▶ Problem description:
Every line below from the one containing "ATOM 8 C C ." through the one containing "ATOM 31 O O" must be transcribed exactly. Omit all lines outside that stretch.

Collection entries
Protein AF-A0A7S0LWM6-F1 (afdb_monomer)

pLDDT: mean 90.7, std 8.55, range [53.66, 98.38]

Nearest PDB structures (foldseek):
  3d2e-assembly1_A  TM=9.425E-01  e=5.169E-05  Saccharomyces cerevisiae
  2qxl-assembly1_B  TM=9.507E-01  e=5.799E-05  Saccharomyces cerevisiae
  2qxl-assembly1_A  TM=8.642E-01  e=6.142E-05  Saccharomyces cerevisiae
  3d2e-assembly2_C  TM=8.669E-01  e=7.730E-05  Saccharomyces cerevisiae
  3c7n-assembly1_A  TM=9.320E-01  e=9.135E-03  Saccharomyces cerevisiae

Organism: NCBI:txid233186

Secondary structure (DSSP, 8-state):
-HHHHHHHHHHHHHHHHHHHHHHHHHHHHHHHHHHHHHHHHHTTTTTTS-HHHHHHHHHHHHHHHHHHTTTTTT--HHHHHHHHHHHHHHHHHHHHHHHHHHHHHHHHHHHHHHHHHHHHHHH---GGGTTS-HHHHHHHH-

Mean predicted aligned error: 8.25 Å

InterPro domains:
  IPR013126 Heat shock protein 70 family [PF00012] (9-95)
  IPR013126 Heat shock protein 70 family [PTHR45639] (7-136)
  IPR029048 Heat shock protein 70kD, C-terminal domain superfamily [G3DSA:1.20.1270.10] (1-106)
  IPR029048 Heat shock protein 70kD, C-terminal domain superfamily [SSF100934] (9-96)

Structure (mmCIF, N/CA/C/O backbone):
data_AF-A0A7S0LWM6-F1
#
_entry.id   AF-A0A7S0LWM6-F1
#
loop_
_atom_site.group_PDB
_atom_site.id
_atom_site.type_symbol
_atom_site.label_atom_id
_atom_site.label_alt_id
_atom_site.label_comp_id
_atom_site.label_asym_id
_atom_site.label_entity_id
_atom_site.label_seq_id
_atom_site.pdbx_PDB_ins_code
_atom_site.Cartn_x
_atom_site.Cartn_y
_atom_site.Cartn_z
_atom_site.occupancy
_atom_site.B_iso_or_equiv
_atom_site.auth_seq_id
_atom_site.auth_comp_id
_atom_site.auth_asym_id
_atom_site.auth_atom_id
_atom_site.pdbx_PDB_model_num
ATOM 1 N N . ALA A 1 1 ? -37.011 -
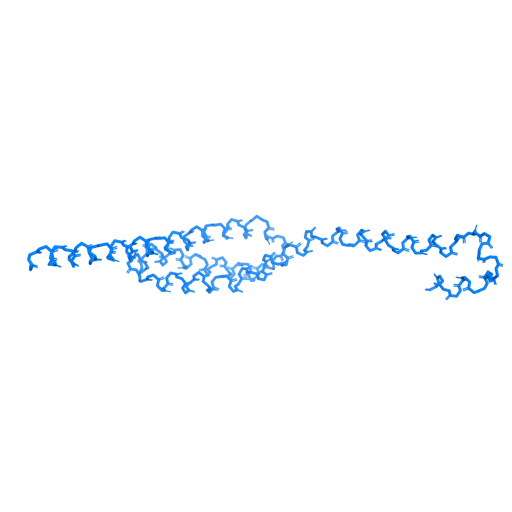20.378 30.341 1.00 67.06 1 ALA A N 1
ATOM 2 C CA . ALA A 1 1 ? -37.152 -18.919 30.167 1.00 67.06 1 ALA A CA 1
ATOM 3 C C . ALA A 1 1 ? -35.846 -18.231 30.547 1.00 67.06 1 ALA A C 1
ATOM 5 O O . ALA A 1 1 ? -35.261 -17.606 29.682 1.00 67.06 1 ALA A O 1
ATOM 6 N N . GLU A 1 2 ? -35.342 -18.455 31.763 1.00 72.06 2 GLU A N 1
ATOM 7 C CA . GLU A 1 2 ? -34.051 -17.943 32.265 1.00 72.06 2 GLU A CA 1
ATOM 8 C C . GLU A 1 2 ? -32.851 -18.356 31.390 1.00 72.06 2 GLU A C 1
ATOM 10 O O . GLU A 1 2 ? -32.219 -17.503 30.788 1.00 72.06 2 GLU A O 1
ATOM 15 N N . LEU A 1 3 ? -32.690 -19.657 31.117 1.00 74.25 3 LEU A N 1
ATOM 16 C CA . LEU A 1 3 ? -31.649 -20.202 30.223 1.00 74.25 3 LEU A CA 1
ATOM 17 C C . LEU A 1 3 ? -31.659 -19.637 28.784 1.00 74.25 3 LEU A C 1
ATOM 19 O O . LEU A 1 3 ? -30.642 -19.638 28.100 1.00 74.25 3 LEU A O 1
ATOM 23 N N . ALA A 1 4 ? -32.824 -19.193 28.302 1.00 80.81 4 ALA A N 1
ATOM 24 C CA . ALA A 1 4 ? -32.942 -18.565 26.985 1.00 80.81 4 ALA A CA 1
ATOM 25 C C . ALA A 1 4 ? -32.562 -17.075 27.028 1.00 80.81 4 ALA A C 1
ATOM 27 O O . ALA A 1 4 ? -32.070 -16.553 26.033 1.00 80.81 4 ALA A O 1
ATOM 28 N N . GLY A 1 5 ? -32.774 -16.412 28.170 1.00 84.81 5 GLY A N 1
ATOM 29 C CA . GLY A 1 5 ? -32.288 -15.058 28.430 1.00 84.81 5 GLY A CA 1
ATOM 30 C C . GLY A 1 5 ? -30.768 -15.022 28.560 1.00 84.81 5 GLY A C 1
ATOM 31 O O . GLY A 1 5 ? -30.134 -14.202 27.904 1.00 84.81 5 GLY A O 1
ATOM 32 N N . ASP A 1 6 ? -30.188 -15.972 29.297 1.00 87.06 6 ASP A N 1
ATOM 33 C CA . ASP A 1 6 ? -28.732 -16.080 29.469 1.00 87.06 6 ASP A CA 1
ATOM 34 C C . ASP A 1 6 ? -28.022 -16.307 28.128 1.00 87.06 6 ASP A C 1
ATOM 36 O O . ASP A 1 6 ? -27.034 -15.644 27.821 1.00 87.06 6 ASP A O 1
ATOM 40 N N . LYS A 1 7 ? -28.579 -17.182 27.278 1.00 89.88 7 LYS A N 1
ATOM 41 C CA . LYS A 1 7 ? -28.058 -17.419 25.926 1.00 89.88 7 LYS A CA 1
ATOM 42 C C . LYS A 1 7 ? -28.111 -16.167 25.044 1.00 89.88 7 LYS A C 1
ATOM 44 O O . LYS A 1 7 ? -27.178 -15.911 24.291 1.00 89.88 7 LYS A O 1
ATOM 49 N N . ALA A 1 8 ? -29.199 -15.402 25.107 1.00 91.31 8 ALA A N 1
ATOM 50 C CA . ALA A 1 8 ? -29.336 -14.187 24.307 1.00 91.31 8 ALA A CA 1
ATOM 51 C C . ALA A 1 8 ? -28.331 -13.103 24.731 1.00 91.31 8 ALA A C 1
ATOM 53 O O . ALA A 1 8 ? -27.817 -12.380 23.878 1.00 91.31 8 ALA A O 1
ATOM 54 N N . GLU A 1 9 ? -28.036 -13.006 26.029 1.00 92.75 9 GLU A N 1
ATOM 55 C CA . GLU A 1 9 ? -27.021 -12.082 26.537 1.00 92.75 9 GLU A CA 1
ATOM 56 C C . GLU A 1 9 ? -25.602 -12.539 26.161 1.00 92.75 9 GLU A C 1
ATOM 58 O O . GLU A 1 9 ? -24.799 -11.718 25.725 1.00 92.75 9 GLU A O 1
ATOM 63 N N . GLU A 1 10 ? -25.307 -13.841 26.226 1.00 93.19 10 GLU A N 1
ATOM 64 C CA . GLU A 1 10 ? -24.042 -14.411 25.734 1.00 93.19 10 GLU A CA 1
ATOM 65 C C . GLU A 1 10 ? -23.830 -14.121 24.240 1.00 93.19 10 GLU A C 1
ATOM 67 O O . GLU A 1 10 ? -22.780 -13.602 23.853 1.00 93.19 10 GLU A O 1
ATOM 72 N N . ASP A 1 11 ? -24.841 -14.375 23.403 1.00 94.00 11 ASP A N 1
ATOM 73 C CA . ASP A 1 11 ? -24.778 -14.113 21.961 1.00 94.00 11 ASP A CA 1
ATOM 74 C C . ASP A 1 11 ? -24.565 -12.605 21.677 1.00 94.00 11 ASP A C 1
ATOM 76 O O . ASP A 1 11 ? -23.844 -12.232 20.745 1.00 94.00 11 ASP A O 1
ATOM 80 N N . ARG A 1 12 ? -25.149 -11.719 22.500 1.00 94.31 12 ARG A N 1
ATOM 81 C CA . ARG A 1 12 ? -24.967 -10.262 22.401 1.0
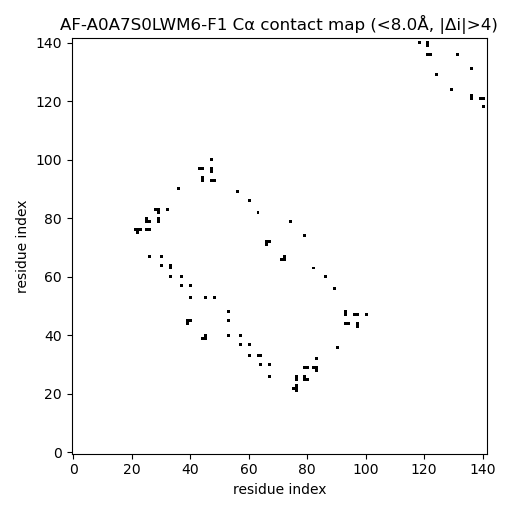0 94.31 12 ARG A CA 1
ATOM 82 C C . ARG A 1 12 ? -23.552 -9.830 22.781 1.00 94.31 12 ARG A C 1
ATOM 84 O O . ARG A 1 12 ? -22.953 -9.050 22.037 1.00 94.31 12 ARG A O 1
ATOM 91 N N . MET A 1 13 ? -23.026 -10.324 23.901 1.00 94.06 13 MET A N 1
ATOM 92 C CA . MET A 1 13 ? -21.652 -10.043 24.332 1.00 94.06 13 MET A CA 1
ATOM 93 C C . MET A 1 13 ? -20.651 -10.534 23.280 1.00 94.06 13 MET A C 1
ATOM 95 O O . MET A 1 13 ? -19.791 -9.769 22.852 1.00 94.06 13 MET A O 1
ATOM 99 N N . ALA A 1 14 ? -20.843 -11.743 22.746 1.00 95.62 14 ALA A N 1
ATOM 100 C CA . ALA A 1 14 ? -19.997 -12.291 21.687 1.00 95.62 14 ALA A CA 1
ATOM 101 C C . ALA A 1 14 ? -20.023 -11.445 20.398 1.00 95.62 14 ALA A C 1
ATOM 103 O O . ALA A 1 14 ? -18.990 -11.244 19.754 1.00 95.62 14 ALA A O 1
ATOM 104 N N . ALA A 1 15 ? -21.190 -10.923 20.004 1.00 94.94 15 ALA A N 1
ATOM 105 C CA . ALA A 1 15 ? -21.307 -10.042 18.841 1.00 94.94 15 ALA A CA 1
ATOM 106 C C . ALA A 1 15 ? -20.611 -8.686 19.056 1.00 94.94 15 ALA A C 1
ATOM 108 O O . ALA A 1 15 ? -19.999 -8.142 18.128 1.00 94.94 15 ALA A O 1
ATOM 109 N N . GLN A 1 16 ? -20.686 -8.147 20.273 1.00 94.56 16 GLN A N 1
ATOM 110 C CA . GLN A 1 16 ? -20.001 -6.913 20.639 1.00 94.56 16 GLN A CA 1
ATOM 111 C C . GLN A 1 16 ? -18.481 -7.103 20.641 1.00 94.56 16 GLN A C 1
ATOM 113 O O . GLN A 1 16 ? -17.786 -6.337 19.971 1.00 94.56 16 GLN A O 1
ATOM 118 N N . ASP A 1 17 ? -17.980 -8.161 21.282 1.00 96.12 17 ASP A N 1
ATOM 119 C CA . ASP A 1 17 ? -16.555 -8.510 21.295 1.00 96.12 17 ASP A CA 1
ATOM 120 C C . ASP A 1 17 ? -16.012 -8.659 19.877 1.00 96.12 17 ASP A C 1
ATOM 122 O O . ASP A 1 17 ? -14.980 -8.086 19.522 1.00 96.12 17 ASP A O 1
ATOM 126 N N . ARG A 1 18 ? -16.755 -9.359 19.016 1.00 95.56 18 ARG A N 1
ATOM 127 C CA . ARG A 1 18 ? -16.391 -9.513 17.609 1.00 95.56 18 ARG A CA 1
ATOM 128 C C . ARG A 1 18 ? -16.277 -8.169 16.892 1.00 95.56 18 ARG A C 1
ATOM 130 O O . ARG A 1 18 ? -15.330 -7.966 16.138 1.00 95.56 18 ARG A O 1
ATOM 137 N N . THR A 1 19 ? -17.216 -7.255
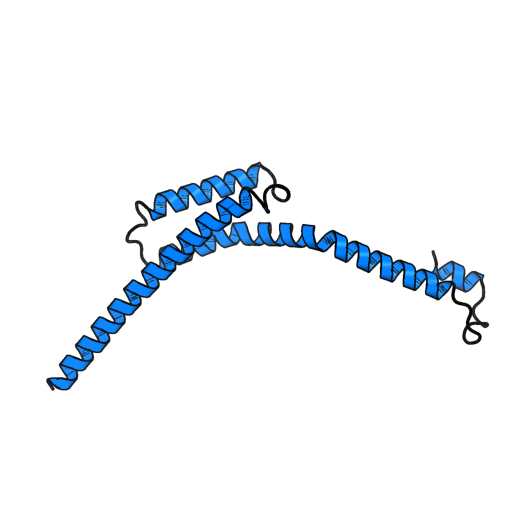 17.121 1.00 95.12 19 THR A N 1
ATOM 138 C CA . THR A 1 19 ? -17.200 -5.926 16.490 1.00 95.12 19 THR A CA 1
ATOM 139 C C . THR A 1 19 ? -15.982 -5.118 16.937 1.00 95.12 19 THR A C 1
ATOM 141 O O . THR A 1 19 ? -15.335 -4.472 16.109 1.00 95.12 19 THR A O 1
ATOM 144 N N . VAL A 1 20 ? -15.631 -5.185 18.224 1.00 95.06 20 VAL A N 1
ATOM 145 C CA . VAL A 1 20 ? -14.440 -4.522 18.775 1.00 95.06 20 VAL A CA 1
ATOM 146 C C . VAL A 1 20 ? -13.169 -5.094 18.148 1.00 95.06 20 VAL A C 1
ATOM 148 O O . VAL A 1 20 ? -12.349 -4.332 17.636 1.00 95.06 20 VAL A O 1
ATOM 151 N N . ILE A 1 21 ? -13.040 -6.424 18.100 1.00 96.56 21 ILE A N 1
ATOM 152 C CA . ILE A 1 21 ? -11.890 -7.109 17.490 1.00 96.56 21 ILE A CA 1
ATOM 153 C C . ILE A 1 21 ? -11.750 -6.724 16.015 1.00 96.56 21 ILE A C 1
ATOM 155 O O . ILE A 1 21 ? -10.681 -6.307 15.581 1.00 96.56 21 ILE A O 1
ATOM 159 N N . GLU A 1 22 ? -12.832 -6.808 15.238 1.00 96.50 22 GLU A N 1
ATOM 160 C CA . GLU A 1 22 ? -12.800 -6.490 13.808 1.00 96.50 22 GLU A CA 1
ATOM 161 C C . GLU A 1 22 ? -12.481 -5.011 13.533 1.00 96.50 22 GLU A C 1
ATOM 163 O O . GLU A 1 22 ? -11.908 -4.690 12.487 1.00 96.50 22 GLU A O 1
ATOM 168 N N . THR A 1 23 ? -12.850 -4.110 14.446 1.00 96.81 23 THR A N 1
ATOM 169 C CA . THR A 1 23 ? -12.517 -2.680 14.360 1.00 96.81 23 THR A CA 1
ATOM 170 C C . THR A 1 23 ? -11.037 -2.452 14.649 1.00 96.81 23 THR A C 1
ATOM 172 O O . THR A 1 23 ? -10.363 -1.782 13.863 1.00 96.81 23 THR A O 1
ATOM 175 N N . GLN A 1 24 ? -10.508 -3.070 15.708 1.00 97.00 24 GLN A N 1
ATOM 176 C CA . GLN A 1 24 ? -9.090 -2.980 16.051 1.00 97.00 24 GLN A CA 1
ATOM 177 C C . GLN A 1 24 ? -8.202 -3.582 14.955 1.00 97.00 24 GLN A C 1
ATOM 179 O O . GLN A 1 24 ? -7.200 -2.981 14.574 1.00 97.00 24 GLN A O 1
ATOM 184 N N . ASP A 1 25 ? -8.598 -4.718 14.381 1.00 97.88 25 ASP A N 1
ATOM 185 C CA . ASP A 1 25 ? -7.909 -5.324 13.240 1.00 97.88 25 ASP A CA 1
ATOM 186 C C . ASP A 1 25 ? -7.874 -4.387 12.028 1.00 97.88 25 ASP A C 1
ATOM 188 O O . ASP A 1 25 ? -6.859 -4.297 11.337 1.00 97.88 25 ASP A O 1
ATOM 192 N N . ALA A 1 26 ? -8.974 -3.684 11.740 1.00 97.94 26 ALA A N 1
ATOM 193 C CA . ALA A 1 26 ? -9.021 -2.735 10.632 1.00 97.94 26 ALA A CA 1
ATOM 194 C C . ALA A 1 26 ? -8.094 -1.532 10.867 1.00 97.94 26 ALA A C 1
ATOM 196 O O . ALA A 1 26 ? -7.405 -1.115 9.933 1.00 97.94 26 ALA A O 
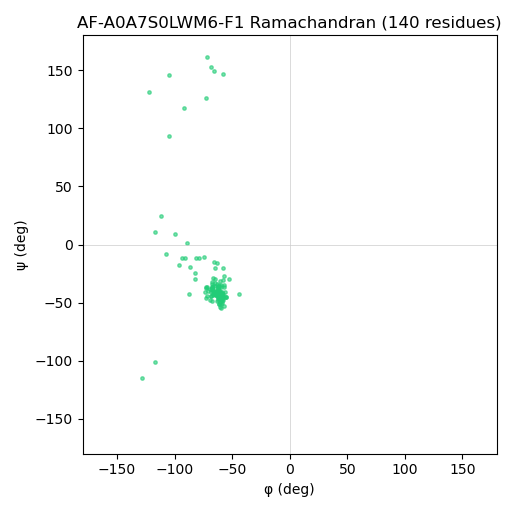1
ATOM 197 N N . LYS A 1 27 ? -8.032 -1.022 12.104 1.00 97.81 27 LYS A N 1
ATOM 198 C CA . LYS A 1 27 ? -7.093 0.032 12.514 1.00 97.81 27 LYS A CA 1
ATOM 199 C C . LYS A 1 27 ? -5.641 -0.427 12.351 1.00 97.81 27 LYS A C 1
ATOM 201 O O . LYS A 1 27 ? -4.883 0.233 11.647 1.00 97.81 27 LYS A O 1
ATOM 206 N N . ASN A 1 28 ? -5.297 -1.596 12.895 1.00 97.69 28 ASN A N 1
ATOM 207 C CA . ASN A 1 28 ? -3.950 -2.170 12.815 1.00 97.69 28 ASN A CA 1
ATOM 208 C C . ASN A 1 28 ? -3.506 -2.388 11.361 1.00 97.69 28 ASN A C 1
ATOM 210 O O . ASN A 1 28 ? -2.374 -2.081 11.005 1.00 97.69 28 ASN A O 1
ATOM 214 N N . ARG A 1 29 ? -4.402 -2.874 10.489 1.00 98.25 29 ARG A N 1
ATOM 215 C CA . ARG A 1 29 ? -4.102 -3.048 9.056 1.00 98.25 29 ARG A CA 1
ATOM 216 C C . ARG A 1 29 ? -3.805 -1.726 8.357 1.00 98.25 29 ARG A C 1
ATOM 218 O O . ARG A 1 29 ? -2.948 -1.691 7.480 1.00 98.25 29 ARG A O 1
ATOM 225 N N . LEU A 1 30 ? -4.536 -0.662 8.695 1.00 98.31 30 LEU A N 1
ATOM 226 C CA . LEU A 1 30 ? -4.283 0.663 8.135 1.00 98.31 30 LEU A CA 1
ATOM 227 C C . LEU A 1 30 ? -2.948 1.225 8.637 1.00 98.31 30 LEU A C 1
ATOM 229 O O . LEU A 1 30 ? -2.171 1.733 7.836 1.00 98.31 30 LEU A O 1
ATOM 233 N N . GLU A 1 31 ? -2.671 1.096 9.932 1.00 97.69 31 GLU A N 1
ATOM 234 C CA . GLU A 1 31 ? -1.416 1.525 10.559 1.00 97.69 31 GLU A CA 1
ATOM 235 C C . GLU A 1 31 ? -0.203 0.803 9.954 1.00 97.69 31 GLU A C 1
ATOM 237 O O . GLU A 1 31 ? 0.730 1.449 9.473 1.00 97.69 31 GLU A O 1
ATOM 242 N N . GLU A 1 32 ? -0.255 -0.529 9.874 1.00 98.25 32 GLU A N 1
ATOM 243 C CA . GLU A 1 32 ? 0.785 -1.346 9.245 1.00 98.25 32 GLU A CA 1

▶ Solution below:
ATOM 8 C C . GLU A 1 2 ? -32.851 -18.356 31.390 1.00 72.06 2 GLU A C 1
ATOM 10 O O . GLU A 1 2 ? -32.219 -17.503 30.788 1.00 72.06 2 GLU A O 1
ATOM 15 N N . LEU A 1 3 ? -32.690 -19.657 31.117 1.00 74.25 3 LEU A N 1
ATOM 16 C CA . LEU A 1 3 ? -31.649 -20.202 30.223 1.00 74.25 3 LEU A CA 1
ATOM 17 C C . LEU A 1 3 ? -31.659 -19.637 28.784 1.00 74.25 3 LEU A C 1
ATOM 19 O O . LEU A 1 3 ? -30.642 -19.638 28.100 1.00 74.25 3 LEU A O 1
ATOM 23 N N . ALA A 1 4 ? -32.824 -19.193 28.302 1.00 80.81 4 ALA A N 1
ATOM 24 C CA . ALA A 1 4 ? -32.942 -18.565 26.985 1.00 80.81 4 ALA A CA 1
ATOM 25 C C . ALA A 1 4 ? -32.562 -17.075 27.028 1.00 80.81 4 ALA A C 1
ATOM 27 O O . ALA A 1 4 ? -32.070 -16.553 26.033 1.00 80.81 4 ALA A O 1
ATOM 28 N N . GLY A 1 5 ? -32.774 -16.412 28.170 1.00 84.81 5 GLY A N 1
ATOM 29 C CA . GLY A 1 5 ? -32.288 -15.058 28.430 1.00 84.81 5 GLY A CA 1
ATOM 30 C C . GLY A 1 5 ? -30.768 -15.022 28.560 1.00 84.81 5 GLY A C 1
ATOM 31 O O . GLY A 1 5 ? -30.134 -14.202 27.904 1.00 84.81 5 GLY A O 1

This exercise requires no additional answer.